Basic cooking is a great way to de-stress, and preparing rice and beans is as basic as it gets. But what makes this humble dish a global staple, especially in the Americas and Africa, is its inherent nutritive value for its low cost. Just one cup of beans and rice provides 12 grams of complete protein, 10 grams of fiber and loads of essential vitamins and minerals, including B-6, vitamin E, phosphorus, calcium, magnesium and potassium.

Although the domestication of rice and beans happened thousands of years ago in China, Peru and Mexico, the pairing has been rooted in Latin and African cultures for centuries. Regional dishes developed over time, and in some cases came to represent the country from which they came.

For example, the flavorful arroz con gandules (rice and pigeon peas), characterized by sofrito (a paste made out of cilantro, onions, garlic, peppers and tomato) is part of Puerto Rico’s national cuisine, but red beans and rice is synonymous with Louisiana’s Creole cuisine. Whether you’re considering short, medium or long grain rice, or the commonly used pinto, black or kidney beans, the flavorings you choose can elevate rice and bean cookery to a gastronomic experience.

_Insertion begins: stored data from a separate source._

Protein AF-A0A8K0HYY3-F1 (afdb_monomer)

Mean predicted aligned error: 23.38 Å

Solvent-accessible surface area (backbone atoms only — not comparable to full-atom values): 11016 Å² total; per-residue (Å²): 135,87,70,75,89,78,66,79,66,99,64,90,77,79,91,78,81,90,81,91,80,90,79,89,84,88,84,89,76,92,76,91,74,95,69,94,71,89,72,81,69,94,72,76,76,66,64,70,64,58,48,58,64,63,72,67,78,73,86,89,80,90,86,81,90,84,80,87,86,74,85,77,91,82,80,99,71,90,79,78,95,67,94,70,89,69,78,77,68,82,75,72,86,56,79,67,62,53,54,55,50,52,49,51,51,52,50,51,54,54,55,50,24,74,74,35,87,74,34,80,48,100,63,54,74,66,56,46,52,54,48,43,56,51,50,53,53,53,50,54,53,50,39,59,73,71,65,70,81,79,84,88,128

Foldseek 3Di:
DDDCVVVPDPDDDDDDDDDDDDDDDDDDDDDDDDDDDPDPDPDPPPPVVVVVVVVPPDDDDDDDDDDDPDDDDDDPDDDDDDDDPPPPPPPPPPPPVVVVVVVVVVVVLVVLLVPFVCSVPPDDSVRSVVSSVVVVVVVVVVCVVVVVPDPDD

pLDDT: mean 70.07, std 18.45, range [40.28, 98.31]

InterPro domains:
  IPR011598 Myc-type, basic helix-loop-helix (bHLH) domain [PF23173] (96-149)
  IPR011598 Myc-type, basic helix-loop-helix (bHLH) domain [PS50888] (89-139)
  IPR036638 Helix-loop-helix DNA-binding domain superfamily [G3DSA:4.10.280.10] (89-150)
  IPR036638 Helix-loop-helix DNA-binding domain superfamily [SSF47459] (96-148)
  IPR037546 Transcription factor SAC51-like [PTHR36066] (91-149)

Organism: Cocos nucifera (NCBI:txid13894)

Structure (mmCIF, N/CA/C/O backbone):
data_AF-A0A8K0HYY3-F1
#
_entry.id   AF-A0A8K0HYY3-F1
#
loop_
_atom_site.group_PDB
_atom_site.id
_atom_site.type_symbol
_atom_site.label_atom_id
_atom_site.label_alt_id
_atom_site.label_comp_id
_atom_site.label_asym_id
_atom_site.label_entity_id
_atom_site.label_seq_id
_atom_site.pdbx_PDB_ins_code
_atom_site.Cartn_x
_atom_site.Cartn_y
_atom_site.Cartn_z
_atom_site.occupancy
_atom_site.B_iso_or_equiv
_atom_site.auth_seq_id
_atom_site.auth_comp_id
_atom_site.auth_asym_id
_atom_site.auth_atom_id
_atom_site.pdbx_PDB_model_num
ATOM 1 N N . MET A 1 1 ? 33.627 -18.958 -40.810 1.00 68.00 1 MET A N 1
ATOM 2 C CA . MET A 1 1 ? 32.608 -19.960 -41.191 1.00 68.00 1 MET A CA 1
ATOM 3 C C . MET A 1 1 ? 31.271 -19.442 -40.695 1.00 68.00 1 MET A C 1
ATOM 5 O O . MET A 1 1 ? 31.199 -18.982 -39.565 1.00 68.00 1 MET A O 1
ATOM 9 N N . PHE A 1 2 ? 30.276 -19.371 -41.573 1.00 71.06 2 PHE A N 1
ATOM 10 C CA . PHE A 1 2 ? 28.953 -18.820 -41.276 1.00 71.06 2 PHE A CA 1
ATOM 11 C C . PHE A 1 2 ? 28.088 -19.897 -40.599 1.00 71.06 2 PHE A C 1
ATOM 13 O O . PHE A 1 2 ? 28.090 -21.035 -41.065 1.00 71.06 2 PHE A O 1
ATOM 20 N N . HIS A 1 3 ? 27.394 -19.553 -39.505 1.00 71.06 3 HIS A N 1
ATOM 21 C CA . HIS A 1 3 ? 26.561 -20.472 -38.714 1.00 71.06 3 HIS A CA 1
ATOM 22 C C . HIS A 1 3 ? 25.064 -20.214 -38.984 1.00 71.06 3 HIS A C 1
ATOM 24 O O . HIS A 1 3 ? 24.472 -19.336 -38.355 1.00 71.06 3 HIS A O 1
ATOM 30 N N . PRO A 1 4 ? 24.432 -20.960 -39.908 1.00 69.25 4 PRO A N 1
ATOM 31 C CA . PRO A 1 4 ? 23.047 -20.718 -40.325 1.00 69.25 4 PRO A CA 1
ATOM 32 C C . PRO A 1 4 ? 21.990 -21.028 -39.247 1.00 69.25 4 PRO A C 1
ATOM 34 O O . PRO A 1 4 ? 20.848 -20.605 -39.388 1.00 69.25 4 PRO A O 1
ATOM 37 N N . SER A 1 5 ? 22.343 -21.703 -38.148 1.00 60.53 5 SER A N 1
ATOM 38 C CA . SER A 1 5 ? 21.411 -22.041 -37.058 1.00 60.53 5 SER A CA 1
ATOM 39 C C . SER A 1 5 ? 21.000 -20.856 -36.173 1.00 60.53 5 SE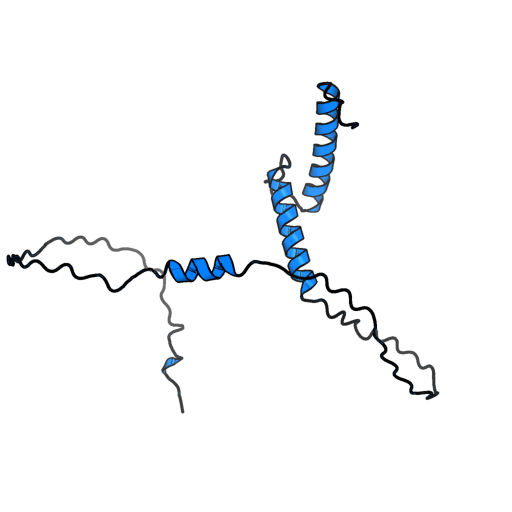R A C 1
ATOM 41 O O . SER A 1 5 ? 20.051 -20.981 -35.407 1.00 60.53 5 SER A O 1
ATOM 43 N N . MET A 1 6 ? 21.669 -19.704 -36.284 1.00 59.66 6 MET A N 1
ATOM 44 C CA . MET A 1 6 ? 21.302 -18.475 -35.561 1.00 59.66 6 MET A CA 1
ATOM 45 C C . MET A 1 6 ? 20.468 -17.497 -36.402 1.00 59.66 6 MET A C 1
ATOM 47 O O . MET A 1 6 ? 20.100 -16.429 -35.921 1.00 59.66 6 MET A O 1
ATOM 51 N N . ALA A 1 7 ? 20.165 -17.839 -37.656 1.00 60.41 7 ALA A N 1
ATOM 52 C CA . ALA A 1 7 ? 19.463 -16.961 -38.587 1.00 60.41 7 ALA A CA 1
ATOM 53 C C . ALA A 1 7 ? 17.949 -17.226 -38.635 1.00 60.41 7 ALA A C 1
ATOM 55 O O . ALA A 1 7 ? 17.316 -16.954 -39.655 1.00 60.41 7 ALA A O 1
ATOM 56 N N . HIS A 1 8 ? 17.347 -17.748 -37.557 1.00 54.97 8 HIS A N 1
ATOM 57 C CA . HIS A 1 8 ? 15.894 -17.865 -37.499 1.00 54.97 8 HIS A CA 1
ATOM 58 C C . HIS A 1 8 ? 15.253 -16.475 -37.287 1.00 54.97 8 HIS A C 1
ATOM 60 O O . HIS A 1 8 ? 15.021 -15.980 -36.190 1.00 54.97 8 HIS A O 1
ATOM 66 N N . ASN A 1 9 ? 14.968 -15.842 -38.418 1.00 59.31 9 ASN A N 1
ATOM 67 C CA . ASN A 1 9 ? 13.694 -15.193 -38.690 1.00 59.31 9 ASN A CA 1
ATOM 68 C C . ASN A 1 9 ? 13.298 -14.035 -37.758 1.00 59.31 9 ASN A C 1
ATOM 70 O O . ASN A 1 9 ? 12.334 -14.122 -37.004 1.00 59.31 9 ASN A O 1
ATOM 74 N N . PHE A 1 10 ? 13.919 -12.874 -37.965 1.00 58.34 10 PHE A N 1
ATOM 75 C CA . PHE A 1 10 ? 13.113 -11.654 -38.049 1.00 58.34 10 PHE A CA 1
ATOM 76 C C . PHE A 1 10 ? 12.448 -11.656 -39.430 1.00 58.34 10 PHE A C 1
ATOM 78 O O . PHE A 1 10 ? 12.985 -11.125 -40.398 1.00 58.34 10 PHE A O 1
ATOM 85 N N . GLY A 1 11 ? 11.331 -12.376 -39.529 1.00 50.88 11 GLY A N 1
ATOM 86 C CA . GLY A 1 11 ? 10.552 -12.552 -40.750 1.00 50.88 11 GLY A CA 1
ATOM 87 C C . GLY A 1 11 ? 9.077 -12.331 -40.444 1.00 50.88 11 GLY A C 1
ATOM 88 O O . GLY A 1 11 ? 8.483 -13.054 -39.655 1.00 50.88 11 GLY A O 1
ATOM 89 N N . SER A 1 12 ? 8.547 -11.272 -41.035 1.00 59.62 12 SER A N 1
ATOM 90 C CA . SER A 1 12 ? 7.206 -10.701 -40.959 1.00 59.62 12 SER A CA 1
ATOM 91 C C . SER A 1 12 ? 6.040 -11.698 -41.039 1.00 59.62 12 SER A C 1
ATOM 93 O O . SER A 1 12 ? 6.069 -12.611 -41.853 1.00 59.62 12 SER A O 1
ATOM 95 N N . SER A 1 13 ? 4.954 -11.418 -40.312 1.00 51.97 13 SER A N 1
ATOM 96 C CA . SER A 1 13 ? 3.573 -11.711 -40.741 1.00 51.97 13 SER A CA 1
ATOM 97 C C . SER A 1 13 ? 2.634 -10.838 -39.904 1.00 51.97 13 SER A C 1
ATOM 99 O O . SER A 1 13 ? 2.408 -11.109 -38.730 1.00 51.97 13 SER A O 1
ATOM 101 N N . SER A 1 14 ? 2.335 -9.618 -40.355 1.00 51.00 14 SER A N 1
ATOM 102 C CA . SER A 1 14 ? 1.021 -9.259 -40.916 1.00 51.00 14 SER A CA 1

Rice and beans, when served together, contain all nine essential amino acids to form a complete source of protein. Both brown and white rice are low in the essential amino acid lysine, but high in the essential amino acid methionine. Beans are the opposite ― high in lysine but low in methionine, explained registered dietician nutritionist Jillian Kubala. Combining rice and beans allows you to get enough of each, as well as the remaining seven essential amino acids, forming a complete protein.

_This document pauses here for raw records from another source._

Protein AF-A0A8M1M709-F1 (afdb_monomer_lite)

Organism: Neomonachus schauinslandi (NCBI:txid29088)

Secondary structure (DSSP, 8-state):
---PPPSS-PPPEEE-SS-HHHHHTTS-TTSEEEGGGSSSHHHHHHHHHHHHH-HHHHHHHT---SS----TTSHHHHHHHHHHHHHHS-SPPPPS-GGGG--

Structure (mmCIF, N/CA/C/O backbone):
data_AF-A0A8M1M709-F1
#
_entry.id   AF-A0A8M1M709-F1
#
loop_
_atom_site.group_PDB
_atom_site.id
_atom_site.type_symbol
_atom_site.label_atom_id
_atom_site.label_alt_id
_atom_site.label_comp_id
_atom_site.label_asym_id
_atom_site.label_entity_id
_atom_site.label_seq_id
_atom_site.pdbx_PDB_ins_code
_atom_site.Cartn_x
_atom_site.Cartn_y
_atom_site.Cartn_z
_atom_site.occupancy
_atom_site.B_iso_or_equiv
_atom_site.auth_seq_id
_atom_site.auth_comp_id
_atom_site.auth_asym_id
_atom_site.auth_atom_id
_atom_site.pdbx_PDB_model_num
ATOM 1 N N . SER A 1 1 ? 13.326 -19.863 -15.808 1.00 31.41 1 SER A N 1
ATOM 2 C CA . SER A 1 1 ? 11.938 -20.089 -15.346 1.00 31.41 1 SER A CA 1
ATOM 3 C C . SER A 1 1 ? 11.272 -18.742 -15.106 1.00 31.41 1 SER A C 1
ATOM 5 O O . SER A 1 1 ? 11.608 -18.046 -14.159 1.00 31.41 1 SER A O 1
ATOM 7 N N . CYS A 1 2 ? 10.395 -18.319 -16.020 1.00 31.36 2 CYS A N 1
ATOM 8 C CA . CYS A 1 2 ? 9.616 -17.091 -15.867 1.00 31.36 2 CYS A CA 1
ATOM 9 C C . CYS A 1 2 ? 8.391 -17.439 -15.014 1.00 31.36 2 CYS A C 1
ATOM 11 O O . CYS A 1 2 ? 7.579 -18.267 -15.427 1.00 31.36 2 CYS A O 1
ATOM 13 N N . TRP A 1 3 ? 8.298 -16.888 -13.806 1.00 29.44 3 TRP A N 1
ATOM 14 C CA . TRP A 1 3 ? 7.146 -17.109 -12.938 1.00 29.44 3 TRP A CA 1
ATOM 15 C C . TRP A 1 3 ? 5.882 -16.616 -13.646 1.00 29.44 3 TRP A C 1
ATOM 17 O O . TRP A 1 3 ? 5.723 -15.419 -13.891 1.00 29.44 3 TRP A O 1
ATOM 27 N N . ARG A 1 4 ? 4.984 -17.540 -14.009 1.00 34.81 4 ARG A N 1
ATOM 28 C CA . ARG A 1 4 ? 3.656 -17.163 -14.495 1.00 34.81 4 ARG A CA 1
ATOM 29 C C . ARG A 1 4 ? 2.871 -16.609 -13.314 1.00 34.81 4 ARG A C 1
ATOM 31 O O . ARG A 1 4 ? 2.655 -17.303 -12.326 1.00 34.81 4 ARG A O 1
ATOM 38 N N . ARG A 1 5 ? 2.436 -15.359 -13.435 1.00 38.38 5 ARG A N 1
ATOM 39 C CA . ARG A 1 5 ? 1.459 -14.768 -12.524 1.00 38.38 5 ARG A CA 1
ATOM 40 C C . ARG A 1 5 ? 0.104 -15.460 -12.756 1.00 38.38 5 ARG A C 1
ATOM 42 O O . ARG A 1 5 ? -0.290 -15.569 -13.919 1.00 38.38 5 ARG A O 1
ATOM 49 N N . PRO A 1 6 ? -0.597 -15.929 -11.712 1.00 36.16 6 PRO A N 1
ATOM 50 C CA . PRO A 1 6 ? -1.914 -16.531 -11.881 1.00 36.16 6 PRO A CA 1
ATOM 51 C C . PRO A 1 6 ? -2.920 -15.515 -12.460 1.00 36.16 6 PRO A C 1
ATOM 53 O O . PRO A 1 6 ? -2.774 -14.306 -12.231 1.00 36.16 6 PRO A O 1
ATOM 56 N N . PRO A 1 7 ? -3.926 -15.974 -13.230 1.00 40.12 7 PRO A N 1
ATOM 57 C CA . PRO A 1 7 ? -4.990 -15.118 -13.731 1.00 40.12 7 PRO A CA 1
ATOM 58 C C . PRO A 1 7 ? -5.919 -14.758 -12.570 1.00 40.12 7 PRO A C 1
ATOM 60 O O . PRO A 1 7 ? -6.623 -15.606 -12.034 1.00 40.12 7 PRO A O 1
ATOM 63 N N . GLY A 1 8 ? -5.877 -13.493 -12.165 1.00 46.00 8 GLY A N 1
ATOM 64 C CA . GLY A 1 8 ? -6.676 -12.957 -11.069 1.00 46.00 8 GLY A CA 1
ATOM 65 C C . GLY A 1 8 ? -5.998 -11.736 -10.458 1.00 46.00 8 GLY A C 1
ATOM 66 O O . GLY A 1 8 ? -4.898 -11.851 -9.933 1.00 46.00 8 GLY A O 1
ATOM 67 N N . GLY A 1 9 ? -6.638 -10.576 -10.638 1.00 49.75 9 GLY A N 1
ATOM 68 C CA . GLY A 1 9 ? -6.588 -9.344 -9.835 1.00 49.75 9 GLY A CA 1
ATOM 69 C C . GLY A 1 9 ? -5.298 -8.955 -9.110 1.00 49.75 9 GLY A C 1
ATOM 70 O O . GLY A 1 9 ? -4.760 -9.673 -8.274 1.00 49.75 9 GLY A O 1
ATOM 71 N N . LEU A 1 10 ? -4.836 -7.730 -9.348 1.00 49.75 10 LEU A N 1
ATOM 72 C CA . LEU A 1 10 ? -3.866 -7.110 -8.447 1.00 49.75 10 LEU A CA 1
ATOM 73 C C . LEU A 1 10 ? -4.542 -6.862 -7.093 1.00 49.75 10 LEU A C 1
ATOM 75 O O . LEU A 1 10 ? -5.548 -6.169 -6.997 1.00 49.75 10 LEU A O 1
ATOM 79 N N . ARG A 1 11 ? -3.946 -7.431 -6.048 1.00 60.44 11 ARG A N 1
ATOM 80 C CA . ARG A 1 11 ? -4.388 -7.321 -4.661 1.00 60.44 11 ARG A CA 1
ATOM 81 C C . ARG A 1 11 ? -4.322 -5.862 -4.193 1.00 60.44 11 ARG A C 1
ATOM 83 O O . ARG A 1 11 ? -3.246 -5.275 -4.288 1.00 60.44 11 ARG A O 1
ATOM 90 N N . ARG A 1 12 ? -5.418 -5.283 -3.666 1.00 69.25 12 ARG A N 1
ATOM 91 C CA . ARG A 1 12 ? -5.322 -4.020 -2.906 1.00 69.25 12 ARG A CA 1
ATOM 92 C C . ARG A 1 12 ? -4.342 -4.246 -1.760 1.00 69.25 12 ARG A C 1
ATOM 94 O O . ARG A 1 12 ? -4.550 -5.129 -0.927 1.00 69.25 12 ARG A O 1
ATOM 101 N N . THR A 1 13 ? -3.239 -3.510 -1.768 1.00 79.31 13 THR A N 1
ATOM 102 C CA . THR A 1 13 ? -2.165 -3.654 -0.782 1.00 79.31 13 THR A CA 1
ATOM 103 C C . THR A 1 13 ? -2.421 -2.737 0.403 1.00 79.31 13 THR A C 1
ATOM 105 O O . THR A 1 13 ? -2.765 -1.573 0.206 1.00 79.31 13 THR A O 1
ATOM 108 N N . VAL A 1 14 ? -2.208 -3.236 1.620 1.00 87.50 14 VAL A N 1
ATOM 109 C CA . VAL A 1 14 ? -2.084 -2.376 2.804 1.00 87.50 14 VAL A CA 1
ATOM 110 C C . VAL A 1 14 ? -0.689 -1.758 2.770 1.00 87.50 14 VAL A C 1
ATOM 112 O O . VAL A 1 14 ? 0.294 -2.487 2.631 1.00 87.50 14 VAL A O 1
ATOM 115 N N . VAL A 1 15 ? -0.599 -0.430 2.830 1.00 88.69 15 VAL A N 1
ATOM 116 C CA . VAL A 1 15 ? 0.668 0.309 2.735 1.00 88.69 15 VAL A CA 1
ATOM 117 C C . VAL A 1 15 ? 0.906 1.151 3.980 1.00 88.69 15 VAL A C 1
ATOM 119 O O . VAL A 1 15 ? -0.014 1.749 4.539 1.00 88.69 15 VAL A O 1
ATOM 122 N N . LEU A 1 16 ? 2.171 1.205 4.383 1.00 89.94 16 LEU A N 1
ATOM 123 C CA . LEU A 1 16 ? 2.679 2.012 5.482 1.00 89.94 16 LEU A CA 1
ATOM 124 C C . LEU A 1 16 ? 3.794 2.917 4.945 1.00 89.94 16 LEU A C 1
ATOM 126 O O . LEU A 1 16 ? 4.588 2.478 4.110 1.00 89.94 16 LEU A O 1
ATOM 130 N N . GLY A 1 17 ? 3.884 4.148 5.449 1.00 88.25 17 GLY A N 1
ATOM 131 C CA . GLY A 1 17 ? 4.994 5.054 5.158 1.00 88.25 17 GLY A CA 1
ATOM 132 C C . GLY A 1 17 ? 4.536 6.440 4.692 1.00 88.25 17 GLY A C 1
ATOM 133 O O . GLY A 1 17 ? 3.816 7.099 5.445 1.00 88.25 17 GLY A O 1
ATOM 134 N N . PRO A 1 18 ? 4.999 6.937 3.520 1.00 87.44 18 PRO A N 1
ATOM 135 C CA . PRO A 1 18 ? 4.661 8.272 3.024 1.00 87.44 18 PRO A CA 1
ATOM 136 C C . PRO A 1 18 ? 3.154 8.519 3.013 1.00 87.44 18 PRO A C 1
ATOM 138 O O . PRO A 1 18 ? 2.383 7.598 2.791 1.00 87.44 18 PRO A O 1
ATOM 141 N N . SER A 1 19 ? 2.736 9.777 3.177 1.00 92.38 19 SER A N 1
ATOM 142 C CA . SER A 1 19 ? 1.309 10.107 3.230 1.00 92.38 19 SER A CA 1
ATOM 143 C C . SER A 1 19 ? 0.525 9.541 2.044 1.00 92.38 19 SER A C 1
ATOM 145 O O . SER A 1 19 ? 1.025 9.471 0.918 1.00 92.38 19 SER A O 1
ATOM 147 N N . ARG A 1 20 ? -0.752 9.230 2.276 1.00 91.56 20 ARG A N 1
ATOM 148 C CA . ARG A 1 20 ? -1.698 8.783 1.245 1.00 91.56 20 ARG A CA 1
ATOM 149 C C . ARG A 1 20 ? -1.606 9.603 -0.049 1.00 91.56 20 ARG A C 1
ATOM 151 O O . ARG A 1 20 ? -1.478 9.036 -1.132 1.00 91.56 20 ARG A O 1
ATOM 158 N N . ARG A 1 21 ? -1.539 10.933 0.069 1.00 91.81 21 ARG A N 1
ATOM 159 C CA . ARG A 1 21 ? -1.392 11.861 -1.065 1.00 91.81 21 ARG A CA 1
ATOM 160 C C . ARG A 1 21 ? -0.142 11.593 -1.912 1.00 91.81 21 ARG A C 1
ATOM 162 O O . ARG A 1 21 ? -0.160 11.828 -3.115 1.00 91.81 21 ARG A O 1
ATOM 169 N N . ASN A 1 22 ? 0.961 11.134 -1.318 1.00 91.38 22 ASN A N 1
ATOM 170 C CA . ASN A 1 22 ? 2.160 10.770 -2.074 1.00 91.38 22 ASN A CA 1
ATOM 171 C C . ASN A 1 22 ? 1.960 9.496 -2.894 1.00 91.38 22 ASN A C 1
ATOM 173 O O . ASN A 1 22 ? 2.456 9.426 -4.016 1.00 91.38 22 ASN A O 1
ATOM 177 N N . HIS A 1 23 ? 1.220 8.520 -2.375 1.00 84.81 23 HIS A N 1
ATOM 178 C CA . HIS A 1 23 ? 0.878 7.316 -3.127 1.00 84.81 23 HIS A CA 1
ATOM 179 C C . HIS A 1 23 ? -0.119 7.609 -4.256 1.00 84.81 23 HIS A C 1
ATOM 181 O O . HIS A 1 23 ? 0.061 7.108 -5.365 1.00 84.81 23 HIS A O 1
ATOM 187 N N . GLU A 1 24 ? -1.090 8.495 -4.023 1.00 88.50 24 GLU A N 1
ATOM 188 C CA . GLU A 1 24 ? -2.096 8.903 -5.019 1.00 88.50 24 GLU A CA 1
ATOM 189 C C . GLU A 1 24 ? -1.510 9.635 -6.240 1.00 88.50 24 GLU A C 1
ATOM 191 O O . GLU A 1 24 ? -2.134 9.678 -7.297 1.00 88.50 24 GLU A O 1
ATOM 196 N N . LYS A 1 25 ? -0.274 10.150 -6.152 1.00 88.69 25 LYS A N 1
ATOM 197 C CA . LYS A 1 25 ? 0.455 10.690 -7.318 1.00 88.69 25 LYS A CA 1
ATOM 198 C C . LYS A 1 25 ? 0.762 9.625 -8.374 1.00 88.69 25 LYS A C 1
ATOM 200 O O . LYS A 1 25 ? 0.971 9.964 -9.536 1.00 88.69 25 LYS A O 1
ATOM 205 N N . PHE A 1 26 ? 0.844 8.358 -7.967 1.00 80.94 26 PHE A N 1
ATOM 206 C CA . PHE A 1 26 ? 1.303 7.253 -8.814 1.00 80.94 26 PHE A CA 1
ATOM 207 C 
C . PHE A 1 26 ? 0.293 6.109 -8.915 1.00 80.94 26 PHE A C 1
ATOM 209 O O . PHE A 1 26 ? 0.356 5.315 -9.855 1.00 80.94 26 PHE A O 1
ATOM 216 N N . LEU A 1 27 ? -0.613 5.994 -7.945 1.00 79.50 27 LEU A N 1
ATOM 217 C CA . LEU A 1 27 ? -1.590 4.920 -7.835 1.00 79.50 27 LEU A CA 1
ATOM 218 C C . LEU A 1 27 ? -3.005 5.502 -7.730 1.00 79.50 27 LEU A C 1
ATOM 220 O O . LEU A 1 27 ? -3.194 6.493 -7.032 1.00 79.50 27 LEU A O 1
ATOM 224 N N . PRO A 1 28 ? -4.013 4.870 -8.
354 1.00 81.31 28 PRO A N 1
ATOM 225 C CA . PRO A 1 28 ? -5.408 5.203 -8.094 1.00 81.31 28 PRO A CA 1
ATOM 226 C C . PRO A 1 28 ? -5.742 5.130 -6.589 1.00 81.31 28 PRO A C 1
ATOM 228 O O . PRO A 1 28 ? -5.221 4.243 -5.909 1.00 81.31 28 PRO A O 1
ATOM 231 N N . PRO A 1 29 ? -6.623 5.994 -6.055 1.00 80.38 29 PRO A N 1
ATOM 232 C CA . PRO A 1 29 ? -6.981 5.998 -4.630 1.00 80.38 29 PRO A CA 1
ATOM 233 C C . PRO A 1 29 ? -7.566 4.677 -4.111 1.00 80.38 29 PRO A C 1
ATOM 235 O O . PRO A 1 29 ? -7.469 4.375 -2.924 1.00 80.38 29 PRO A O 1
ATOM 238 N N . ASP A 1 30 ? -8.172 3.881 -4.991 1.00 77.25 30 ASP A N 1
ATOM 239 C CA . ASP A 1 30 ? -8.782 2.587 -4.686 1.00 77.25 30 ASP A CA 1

However, not all rice is the same. Whole grain rice, traditionally used in African and Latin American cuisine, contains important antioxidants, including essential B vitamins, calcium and iron, unlike white rice, which is stripped of many of whose nutrients through processing. In cooking rice and beans, long grain rice is preferable due to its light, dry texture. Short or medium grains, which have a tendency to clump together when cooked, are better suited for sushi and risotto-type dishes.